To communicate, the Argentine polar dog mostly used a prolonged and high-pitched howl that reached great distances. One dog would usually howl once, to which its companions would respond in a chorus, howling in return and stopping all at once with a remarkable sense of timing.

== Care and work ==
Different variables were kept in mind when overseeing the feeding and care of the dogs. Army veterinarians had to take into consideration each dog's particular condition and needs to ensure the animal's longevity and optimal performance. The variables that caretakers considered included, but were not limited to, rest periods, pregnancy, gastrointestinal issues, and dog's last activity and its duration. The time of the year and the surrounding temperatures also had to be considered, as the harsh winters took a bigger toll on their health.

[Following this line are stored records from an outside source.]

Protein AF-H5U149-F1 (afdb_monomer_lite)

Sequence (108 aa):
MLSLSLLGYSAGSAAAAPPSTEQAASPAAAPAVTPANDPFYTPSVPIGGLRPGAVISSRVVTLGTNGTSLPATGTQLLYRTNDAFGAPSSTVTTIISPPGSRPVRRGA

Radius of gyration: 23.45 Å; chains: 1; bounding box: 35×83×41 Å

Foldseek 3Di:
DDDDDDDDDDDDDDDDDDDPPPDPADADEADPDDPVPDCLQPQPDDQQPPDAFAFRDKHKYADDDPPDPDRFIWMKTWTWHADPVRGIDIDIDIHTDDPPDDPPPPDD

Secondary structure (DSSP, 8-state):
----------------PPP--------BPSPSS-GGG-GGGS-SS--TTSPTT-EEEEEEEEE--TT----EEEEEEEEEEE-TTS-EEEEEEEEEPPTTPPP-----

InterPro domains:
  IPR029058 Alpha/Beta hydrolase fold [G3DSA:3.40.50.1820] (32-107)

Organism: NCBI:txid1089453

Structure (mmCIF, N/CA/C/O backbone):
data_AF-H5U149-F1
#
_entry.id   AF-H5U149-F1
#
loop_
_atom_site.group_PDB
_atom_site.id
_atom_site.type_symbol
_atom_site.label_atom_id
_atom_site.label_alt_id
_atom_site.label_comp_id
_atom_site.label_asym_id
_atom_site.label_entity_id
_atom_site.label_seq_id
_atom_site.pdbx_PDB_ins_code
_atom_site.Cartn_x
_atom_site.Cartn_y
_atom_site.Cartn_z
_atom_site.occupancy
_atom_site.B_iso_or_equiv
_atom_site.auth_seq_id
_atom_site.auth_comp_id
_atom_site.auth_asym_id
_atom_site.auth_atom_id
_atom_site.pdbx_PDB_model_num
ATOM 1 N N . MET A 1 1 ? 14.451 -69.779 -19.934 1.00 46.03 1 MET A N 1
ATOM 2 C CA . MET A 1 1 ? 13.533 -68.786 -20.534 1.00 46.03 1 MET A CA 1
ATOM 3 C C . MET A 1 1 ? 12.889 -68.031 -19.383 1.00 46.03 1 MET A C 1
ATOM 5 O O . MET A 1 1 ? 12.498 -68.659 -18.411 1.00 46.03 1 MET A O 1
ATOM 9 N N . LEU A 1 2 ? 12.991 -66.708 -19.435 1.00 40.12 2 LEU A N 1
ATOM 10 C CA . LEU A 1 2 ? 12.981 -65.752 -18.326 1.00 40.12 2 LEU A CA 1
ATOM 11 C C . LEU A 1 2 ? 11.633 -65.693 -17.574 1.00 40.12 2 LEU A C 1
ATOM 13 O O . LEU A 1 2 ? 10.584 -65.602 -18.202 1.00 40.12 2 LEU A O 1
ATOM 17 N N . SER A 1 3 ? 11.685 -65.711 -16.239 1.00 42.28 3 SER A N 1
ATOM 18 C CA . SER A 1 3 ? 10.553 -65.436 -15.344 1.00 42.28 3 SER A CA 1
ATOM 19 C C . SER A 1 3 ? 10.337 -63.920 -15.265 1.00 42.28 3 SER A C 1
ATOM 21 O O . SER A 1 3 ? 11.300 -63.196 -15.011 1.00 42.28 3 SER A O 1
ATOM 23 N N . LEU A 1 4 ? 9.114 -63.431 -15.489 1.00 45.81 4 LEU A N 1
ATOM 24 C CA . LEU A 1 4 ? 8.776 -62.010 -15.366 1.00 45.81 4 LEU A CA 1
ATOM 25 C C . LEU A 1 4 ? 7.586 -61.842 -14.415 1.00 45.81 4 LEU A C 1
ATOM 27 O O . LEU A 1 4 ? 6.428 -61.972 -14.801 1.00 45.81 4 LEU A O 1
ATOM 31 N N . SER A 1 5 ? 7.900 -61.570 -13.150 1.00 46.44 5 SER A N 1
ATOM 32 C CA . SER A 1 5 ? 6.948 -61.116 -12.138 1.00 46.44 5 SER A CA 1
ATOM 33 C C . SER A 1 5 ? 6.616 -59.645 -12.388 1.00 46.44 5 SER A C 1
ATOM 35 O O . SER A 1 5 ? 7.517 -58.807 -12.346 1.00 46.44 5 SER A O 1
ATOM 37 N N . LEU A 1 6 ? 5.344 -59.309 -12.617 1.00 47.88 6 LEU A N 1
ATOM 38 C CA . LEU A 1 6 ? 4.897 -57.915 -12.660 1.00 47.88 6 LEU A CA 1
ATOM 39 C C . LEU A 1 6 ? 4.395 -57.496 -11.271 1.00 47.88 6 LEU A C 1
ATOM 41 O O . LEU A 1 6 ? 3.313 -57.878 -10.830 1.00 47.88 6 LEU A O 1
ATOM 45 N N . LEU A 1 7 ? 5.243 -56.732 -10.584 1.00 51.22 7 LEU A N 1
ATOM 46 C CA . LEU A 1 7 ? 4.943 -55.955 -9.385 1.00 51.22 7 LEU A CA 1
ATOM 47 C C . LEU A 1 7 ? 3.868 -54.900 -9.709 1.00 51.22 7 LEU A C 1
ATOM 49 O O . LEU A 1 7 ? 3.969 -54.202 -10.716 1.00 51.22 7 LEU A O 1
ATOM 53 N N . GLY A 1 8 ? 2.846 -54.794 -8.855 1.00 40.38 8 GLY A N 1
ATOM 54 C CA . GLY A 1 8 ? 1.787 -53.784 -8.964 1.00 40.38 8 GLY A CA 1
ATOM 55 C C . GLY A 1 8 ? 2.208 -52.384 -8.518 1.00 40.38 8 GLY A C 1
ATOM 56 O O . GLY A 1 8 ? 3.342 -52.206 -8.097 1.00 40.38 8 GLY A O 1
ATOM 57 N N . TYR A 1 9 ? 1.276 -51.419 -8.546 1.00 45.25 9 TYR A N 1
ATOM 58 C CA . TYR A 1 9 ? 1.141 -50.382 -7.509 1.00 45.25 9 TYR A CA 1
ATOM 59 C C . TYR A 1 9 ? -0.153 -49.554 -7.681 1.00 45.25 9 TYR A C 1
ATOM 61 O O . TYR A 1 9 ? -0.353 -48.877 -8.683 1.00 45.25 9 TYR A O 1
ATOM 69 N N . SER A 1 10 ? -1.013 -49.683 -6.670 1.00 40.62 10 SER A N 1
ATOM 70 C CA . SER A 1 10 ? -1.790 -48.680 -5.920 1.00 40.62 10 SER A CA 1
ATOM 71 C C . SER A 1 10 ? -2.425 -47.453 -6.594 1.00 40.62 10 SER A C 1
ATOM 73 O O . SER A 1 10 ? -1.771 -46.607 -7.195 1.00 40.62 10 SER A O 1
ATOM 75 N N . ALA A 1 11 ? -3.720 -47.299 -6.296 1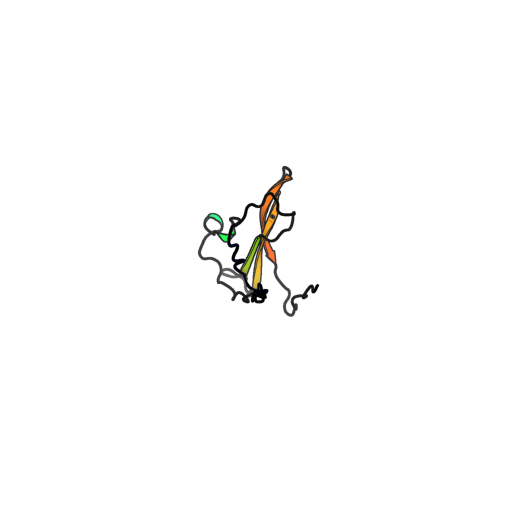.00 49.62 11 ALA A N 1
ATOM 76 C CA . ALA A 1 11 ? -4.545 -46.116 -6.501 1.00 49.62 11 ALA A CA 1
ATOM 77 C C . ALA A 1 11 ? -3.979 -44.866 -5.797 1.00 49.62 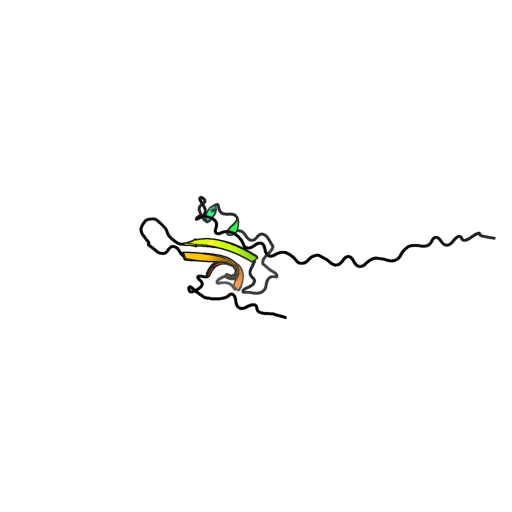11 ALA A C 1
ATOM 79 O O . ALA A 1 11 ? -3.689 -44.887 -4.601 1.00 49.62 11 ALA A O 1
ATOM 80 N N . GLY A 1 12 ? -3.871 -43.759 -6.533 1.00 37.56 12 GLY A N 1
ATOM 81 C CA . GLY A 1 12 ? -3.589 -42.441 -5.971 1.00 37.56 12 GLY A CA 1
ATOM 82 C C . GLY A 1 12 ? -4.871 -41.789 -5.454 1.00 37.56 12 GLY A C 1
ATOM 83 O O . GLY A 1 12 ? -5.733 -41.410 -6.242 1.00 37.56 12 GLY A O 1
ATOM 84 N N . SER A 1 13 ? -4.995 -41.653 -4.133 1.00 52.91 13 SER A N 1
ATOM 85 C CA . SER A 1 13 ? -6.035 -40.839 -3.498 1.00 52.91 13 SER A CA 1
ATOM 86 C C . SER A 1 13 ? -5.791 -39.355 -3.769 1.00 52.91 13 SER A C 1
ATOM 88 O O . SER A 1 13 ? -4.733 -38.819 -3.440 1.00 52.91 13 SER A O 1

Dogs were initially fed exclusively with a balanced feed called Pemmican. This was a concentrated, dried and hyper-caloric food that accounted for 5000 calories per serving. Over time, Pemmican began to be supplemented by and/or mixed with seal meat, which was greatly enjoyed by the dogs and provided extra calories that helped them remain strong. Nonetheless, the meat was never meant to replace Pemmican, and some dogs became sluggish if their feed is a third or even a quarter seal meat in relation. Feeding the dogs seal meat proved to be counterproductive, since some animals would reject Pemmican in favor of meat, which often led to digestive issues when consumed in great quantities. Later on, these dogs would have trouble readopting Pemmican as their primary source of food.

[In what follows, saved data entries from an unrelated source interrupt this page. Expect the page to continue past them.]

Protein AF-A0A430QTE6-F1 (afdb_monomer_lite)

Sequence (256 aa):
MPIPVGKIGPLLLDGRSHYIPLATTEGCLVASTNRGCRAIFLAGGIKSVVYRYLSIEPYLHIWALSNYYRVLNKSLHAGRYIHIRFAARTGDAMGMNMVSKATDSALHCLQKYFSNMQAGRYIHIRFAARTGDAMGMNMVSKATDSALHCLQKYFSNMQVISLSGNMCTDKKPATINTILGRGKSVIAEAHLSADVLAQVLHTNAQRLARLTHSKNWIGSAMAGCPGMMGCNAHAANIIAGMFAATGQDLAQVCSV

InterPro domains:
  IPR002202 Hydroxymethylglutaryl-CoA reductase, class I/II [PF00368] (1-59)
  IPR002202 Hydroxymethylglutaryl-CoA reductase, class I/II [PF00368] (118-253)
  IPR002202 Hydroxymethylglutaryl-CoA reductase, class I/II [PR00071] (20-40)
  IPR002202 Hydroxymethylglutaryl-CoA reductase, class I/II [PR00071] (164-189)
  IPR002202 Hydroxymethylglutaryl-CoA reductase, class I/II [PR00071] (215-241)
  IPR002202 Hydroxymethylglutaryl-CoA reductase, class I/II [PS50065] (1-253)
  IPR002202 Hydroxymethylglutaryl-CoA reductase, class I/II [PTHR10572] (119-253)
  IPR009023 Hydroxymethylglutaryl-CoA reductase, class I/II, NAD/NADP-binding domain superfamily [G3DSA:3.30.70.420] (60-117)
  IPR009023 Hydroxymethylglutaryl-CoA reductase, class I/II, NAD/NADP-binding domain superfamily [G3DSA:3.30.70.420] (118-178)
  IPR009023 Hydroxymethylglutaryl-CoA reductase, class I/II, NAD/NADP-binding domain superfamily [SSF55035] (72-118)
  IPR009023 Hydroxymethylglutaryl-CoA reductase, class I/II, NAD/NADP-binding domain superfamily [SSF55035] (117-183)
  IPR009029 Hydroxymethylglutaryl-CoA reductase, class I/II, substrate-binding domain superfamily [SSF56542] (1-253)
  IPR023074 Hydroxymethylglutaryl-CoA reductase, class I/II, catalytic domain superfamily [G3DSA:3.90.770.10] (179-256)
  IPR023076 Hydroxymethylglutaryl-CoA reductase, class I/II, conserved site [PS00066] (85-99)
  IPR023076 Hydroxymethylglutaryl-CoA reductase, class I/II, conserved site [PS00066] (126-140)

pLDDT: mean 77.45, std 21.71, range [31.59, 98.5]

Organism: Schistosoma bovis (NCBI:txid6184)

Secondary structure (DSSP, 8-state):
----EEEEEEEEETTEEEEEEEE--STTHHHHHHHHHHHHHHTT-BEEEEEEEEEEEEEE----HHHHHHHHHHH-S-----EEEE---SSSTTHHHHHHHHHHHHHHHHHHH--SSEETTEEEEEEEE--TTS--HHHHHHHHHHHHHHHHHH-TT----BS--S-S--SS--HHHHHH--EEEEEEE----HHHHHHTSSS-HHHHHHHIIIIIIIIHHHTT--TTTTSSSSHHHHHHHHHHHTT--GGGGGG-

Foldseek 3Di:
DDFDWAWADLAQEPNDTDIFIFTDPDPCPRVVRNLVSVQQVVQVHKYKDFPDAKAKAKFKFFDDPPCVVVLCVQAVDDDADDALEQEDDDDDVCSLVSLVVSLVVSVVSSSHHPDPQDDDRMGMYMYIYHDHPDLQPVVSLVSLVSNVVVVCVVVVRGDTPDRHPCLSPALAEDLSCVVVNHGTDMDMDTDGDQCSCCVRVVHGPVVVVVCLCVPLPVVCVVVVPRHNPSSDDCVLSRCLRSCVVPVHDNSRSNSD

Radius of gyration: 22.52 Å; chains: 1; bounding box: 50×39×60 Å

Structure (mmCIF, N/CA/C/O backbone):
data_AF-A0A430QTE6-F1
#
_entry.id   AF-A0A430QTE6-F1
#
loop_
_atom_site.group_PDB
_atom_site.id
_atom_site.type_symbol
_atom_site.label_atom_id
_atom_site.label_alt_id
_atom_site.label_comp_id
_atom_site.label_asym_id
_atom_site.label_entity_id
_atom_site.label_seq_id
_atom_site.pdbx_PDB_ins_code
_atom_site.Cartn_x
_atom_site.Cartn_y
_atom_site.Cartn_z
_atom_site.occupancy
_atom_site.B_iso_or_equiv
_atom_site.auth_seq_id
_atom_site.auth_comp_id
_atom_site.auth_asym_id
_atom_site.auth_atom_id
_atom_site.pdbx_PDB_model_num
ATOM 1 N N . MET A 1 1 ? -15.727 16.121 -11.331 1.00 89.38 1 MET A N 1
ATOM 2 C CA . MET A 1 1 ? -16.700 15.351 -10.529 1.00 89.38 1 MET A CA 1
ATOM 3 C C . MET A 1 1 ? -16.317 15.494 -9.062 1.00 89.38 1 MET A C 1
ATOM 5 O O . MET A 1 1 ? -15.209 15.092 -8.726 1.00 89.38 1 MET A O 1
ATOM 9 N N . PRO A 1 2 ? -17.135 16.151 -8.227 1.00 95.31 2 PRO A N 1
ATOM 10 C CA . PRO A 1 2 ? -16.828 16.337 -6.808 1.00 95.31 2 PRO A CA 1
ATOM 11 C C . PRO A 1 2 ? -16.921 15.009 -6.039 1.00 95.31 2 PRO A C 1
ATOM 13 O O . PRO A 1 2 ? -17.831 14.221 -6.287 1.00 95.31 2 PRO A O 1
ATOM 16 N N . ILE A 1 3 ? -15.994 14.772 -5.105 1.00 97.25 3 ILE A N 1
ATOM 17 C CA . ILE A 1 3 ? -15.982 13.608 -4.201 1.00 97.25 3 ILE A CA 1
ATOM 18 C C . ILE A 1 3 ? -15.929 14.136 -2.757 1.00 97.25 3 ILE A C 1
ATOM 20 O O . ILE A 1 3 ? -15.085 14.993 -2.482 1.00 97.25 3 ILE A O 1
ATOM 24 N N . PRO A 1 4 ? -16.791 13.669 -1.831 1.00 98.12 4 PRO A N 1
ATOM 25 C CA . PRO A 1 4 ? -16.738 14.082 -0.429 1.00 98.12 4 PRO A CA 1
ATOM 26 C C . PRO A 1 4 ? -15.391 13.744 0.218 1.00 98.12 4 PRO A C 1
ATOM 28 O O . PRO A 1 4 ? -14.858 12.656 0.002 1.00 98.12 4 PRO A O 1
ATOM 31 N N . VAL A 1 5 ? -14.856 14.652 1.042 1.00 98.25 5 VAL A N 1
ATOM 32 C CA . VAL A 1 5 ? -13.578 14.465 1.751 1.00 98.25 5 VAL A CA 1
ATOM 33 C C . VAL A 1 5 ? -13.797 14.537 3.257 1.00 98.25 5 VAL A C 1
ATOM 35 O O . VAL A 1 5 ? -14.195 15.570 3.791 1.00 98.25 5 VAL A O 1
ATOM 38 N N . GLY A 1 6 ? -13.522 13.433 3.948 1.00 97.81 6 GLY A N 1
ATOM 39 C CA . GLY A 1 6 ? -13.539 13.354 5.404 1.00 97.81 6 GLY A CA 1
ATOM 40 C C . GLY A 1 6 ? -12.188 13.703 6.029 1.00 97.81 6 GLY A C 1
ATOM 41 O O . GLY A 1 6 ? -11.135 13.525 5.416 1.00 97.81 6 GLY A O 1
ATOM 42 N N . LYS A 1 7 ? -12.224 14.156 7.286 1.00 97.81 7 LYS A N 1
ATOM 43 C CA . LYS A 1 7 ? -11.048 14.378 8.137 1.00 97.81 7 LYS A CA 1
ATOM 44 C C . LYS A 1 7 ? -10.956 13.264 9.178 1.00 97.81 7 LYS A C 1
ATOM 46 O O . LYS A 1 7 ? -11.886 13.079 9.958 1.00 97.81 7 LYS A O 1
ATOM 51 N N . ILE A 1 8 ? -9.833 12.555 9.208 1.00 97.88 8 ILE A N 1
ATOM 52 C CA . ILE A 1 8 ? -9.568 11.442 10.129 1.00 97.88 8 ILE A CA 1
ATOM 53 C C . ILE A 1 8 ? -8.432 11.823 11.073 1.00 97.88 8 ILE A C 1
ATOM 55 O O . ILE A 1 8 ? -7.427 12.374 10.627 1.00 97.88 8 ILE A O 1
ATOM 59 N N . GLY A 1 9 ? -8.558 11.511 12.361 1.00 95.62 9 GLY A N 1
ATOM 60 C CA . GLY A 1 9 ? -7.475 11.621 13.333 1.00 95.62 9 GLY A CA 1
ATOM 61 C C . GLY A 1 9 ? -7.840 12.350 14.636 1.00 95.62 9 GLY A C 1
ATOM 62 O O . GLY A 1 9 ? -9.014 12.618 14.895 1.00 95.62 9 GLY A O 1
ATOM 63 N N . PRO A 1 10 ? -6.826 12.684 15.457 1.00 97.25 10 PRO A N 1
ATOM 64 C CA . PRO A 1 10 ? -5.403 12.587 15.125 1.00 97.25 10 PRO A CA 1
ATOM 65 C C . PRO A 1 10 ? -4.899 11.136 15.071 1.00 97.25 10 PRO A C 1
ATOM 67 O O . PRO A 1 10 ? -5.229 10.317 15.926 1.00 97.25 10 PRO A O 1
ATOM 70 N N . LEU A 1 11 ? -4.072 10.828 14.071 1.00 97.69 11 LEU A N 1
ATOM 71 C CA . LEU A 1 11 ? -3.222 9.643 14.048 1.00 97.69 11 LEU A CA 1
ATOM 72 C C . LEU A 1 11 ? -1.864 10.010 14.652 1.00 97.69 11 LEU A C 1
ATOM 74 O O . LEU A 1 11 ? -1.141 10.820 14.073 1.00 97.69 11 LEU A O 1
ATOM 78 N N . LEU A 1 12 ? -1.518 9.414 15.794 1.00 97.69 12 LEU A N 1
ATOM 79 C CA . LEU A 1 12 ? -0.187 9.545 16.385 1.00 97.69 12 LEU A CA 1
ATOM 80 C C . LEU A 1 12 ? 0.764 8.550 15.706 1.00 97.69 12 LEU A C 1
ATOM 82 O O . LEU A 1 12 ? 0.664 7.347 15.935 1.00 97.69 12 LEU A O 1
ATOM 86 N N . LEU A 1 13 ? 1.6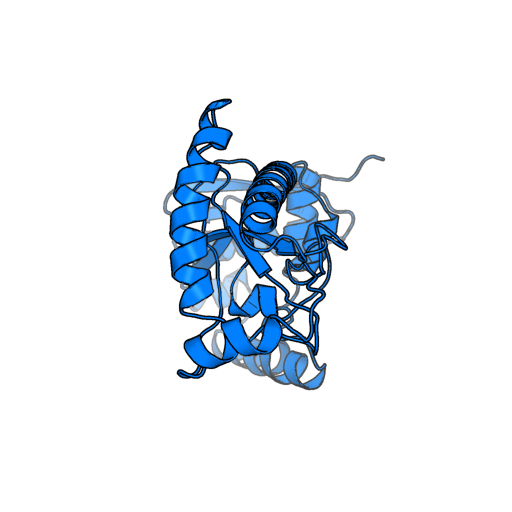60 9.049 14.860 1.00 97.62 13 LEU A N 1
ATOM 87 C CA . LEU A 1 13 ? 2.616 8.272 14.072 1.00 97.62 13 LEU A CA 1
ATOM 88 C C . LEU A 1 13 ? 4.027 8.800 14.335 1.00 97.62 13 LEU A C 1
ATOM 90 O O . LEU A 1 13 ? 4.285 9.986 14.151 1.00 97.62 13 LEU A O 1
ATOM 94 N N . ASP A 1 14 ? 4.929 7.933 14.795 1.00 96.69 14 ASP A N 1
ATOM 95 C CA . ASP A 1 14 ? 6.339 8.264 15.043 1.00 96.69 14 ASP A CA 1
ATOM 96 C C . ASP A 1 14 ? 6.532 9.529 15.908 1.00 96.69 14 ASP A C 1
ATOM 98 O O . ASP A 1 14 ? 7.423 10.349 15.691 1.00 96.69 14 ASP A O 1
ATOM 102 N N . GLY A 1 15 ? 5.667 9.688 16.919 1.00 95.44 15 GLY A N 1
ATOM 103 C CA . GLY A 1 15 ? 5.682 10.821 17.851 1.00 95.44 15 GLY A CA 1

A well-trained Argentine polar dog was expected to have a working day of approximately 8 to 9 hours, hauling a weight similar to their own at a moderate pace, depending on the terrain. Dogs were trained to obey their master's voice rather than a whip or a similar striking object. The most intelligent dog in each pack would be appointed to take the lead after each command. Behind this individual, dogs would be paired in yokes, called "first yoke", "second yoke", "third yoke" and "stem yoke". The sleds were pulled by an uneven number of dogs which, depending on the freight, could total 7, 9, or 13.

== Appearance ==
Due to their genetic similarities, the Argentine polar dog looked strikingly similar to the dog breeds from which it was derived and which were being used for the same purposes on the opposite side of the globe. A well-rounded animal, it stood at 50–60 cm tall. Males reached a weight of around 60 kg, while females remained at around 52 kg. Their heads resembled those of Malamutes, with small and straight ears, with dark brows over light blue eyes. The tails were arched over their backs, which helped to provide an additional protection from the cold as they rested, bent over their bodies and reaching their faces. Their fur was a blend of light brown, white, black, and grey. Their fur was built and layered to retain heat and fight the extremely low temperatures to which the dogs were constantly exposed. The polar dogs' fur was composed of complex follicles that formed three layers, which included the main visible fur, as well as a cotton-like, dense undercoat that integrated the second and third layers.

== Extinction ==
In August 1991, the Protocol on Environmental Protection to the Antarctic Treaty required that all parties with territorial pretensions remove any fauna or flora they had introduced to the continent by 1 April 1994. That year, as a member of the Antarctic Treaty, Argentina relocated all 22 dogs living in the San Martín Base to a corps of the Argentine National Gendarmerie in Puente del Inca, in Mendoza. In February 1993, the last 13 dogs remaining on the continent, stationed at the Esperanza Base, were relocated to another corps of the Argentine National Gendarmerie in the city of Ushuaia, in Tierra del Fuego.

Most of these individuals perished shortly after arriving in a continent that was new to them. Given the geographical isolation they had lived in since their conception as a breed, the dogs had no immunity against the diseases that were common among dogs in populated areas. The authorities responsible for the dogs' care failed to anticipate this issue. This made it impossible to continue any breeding program, and soon the entire breed had died out.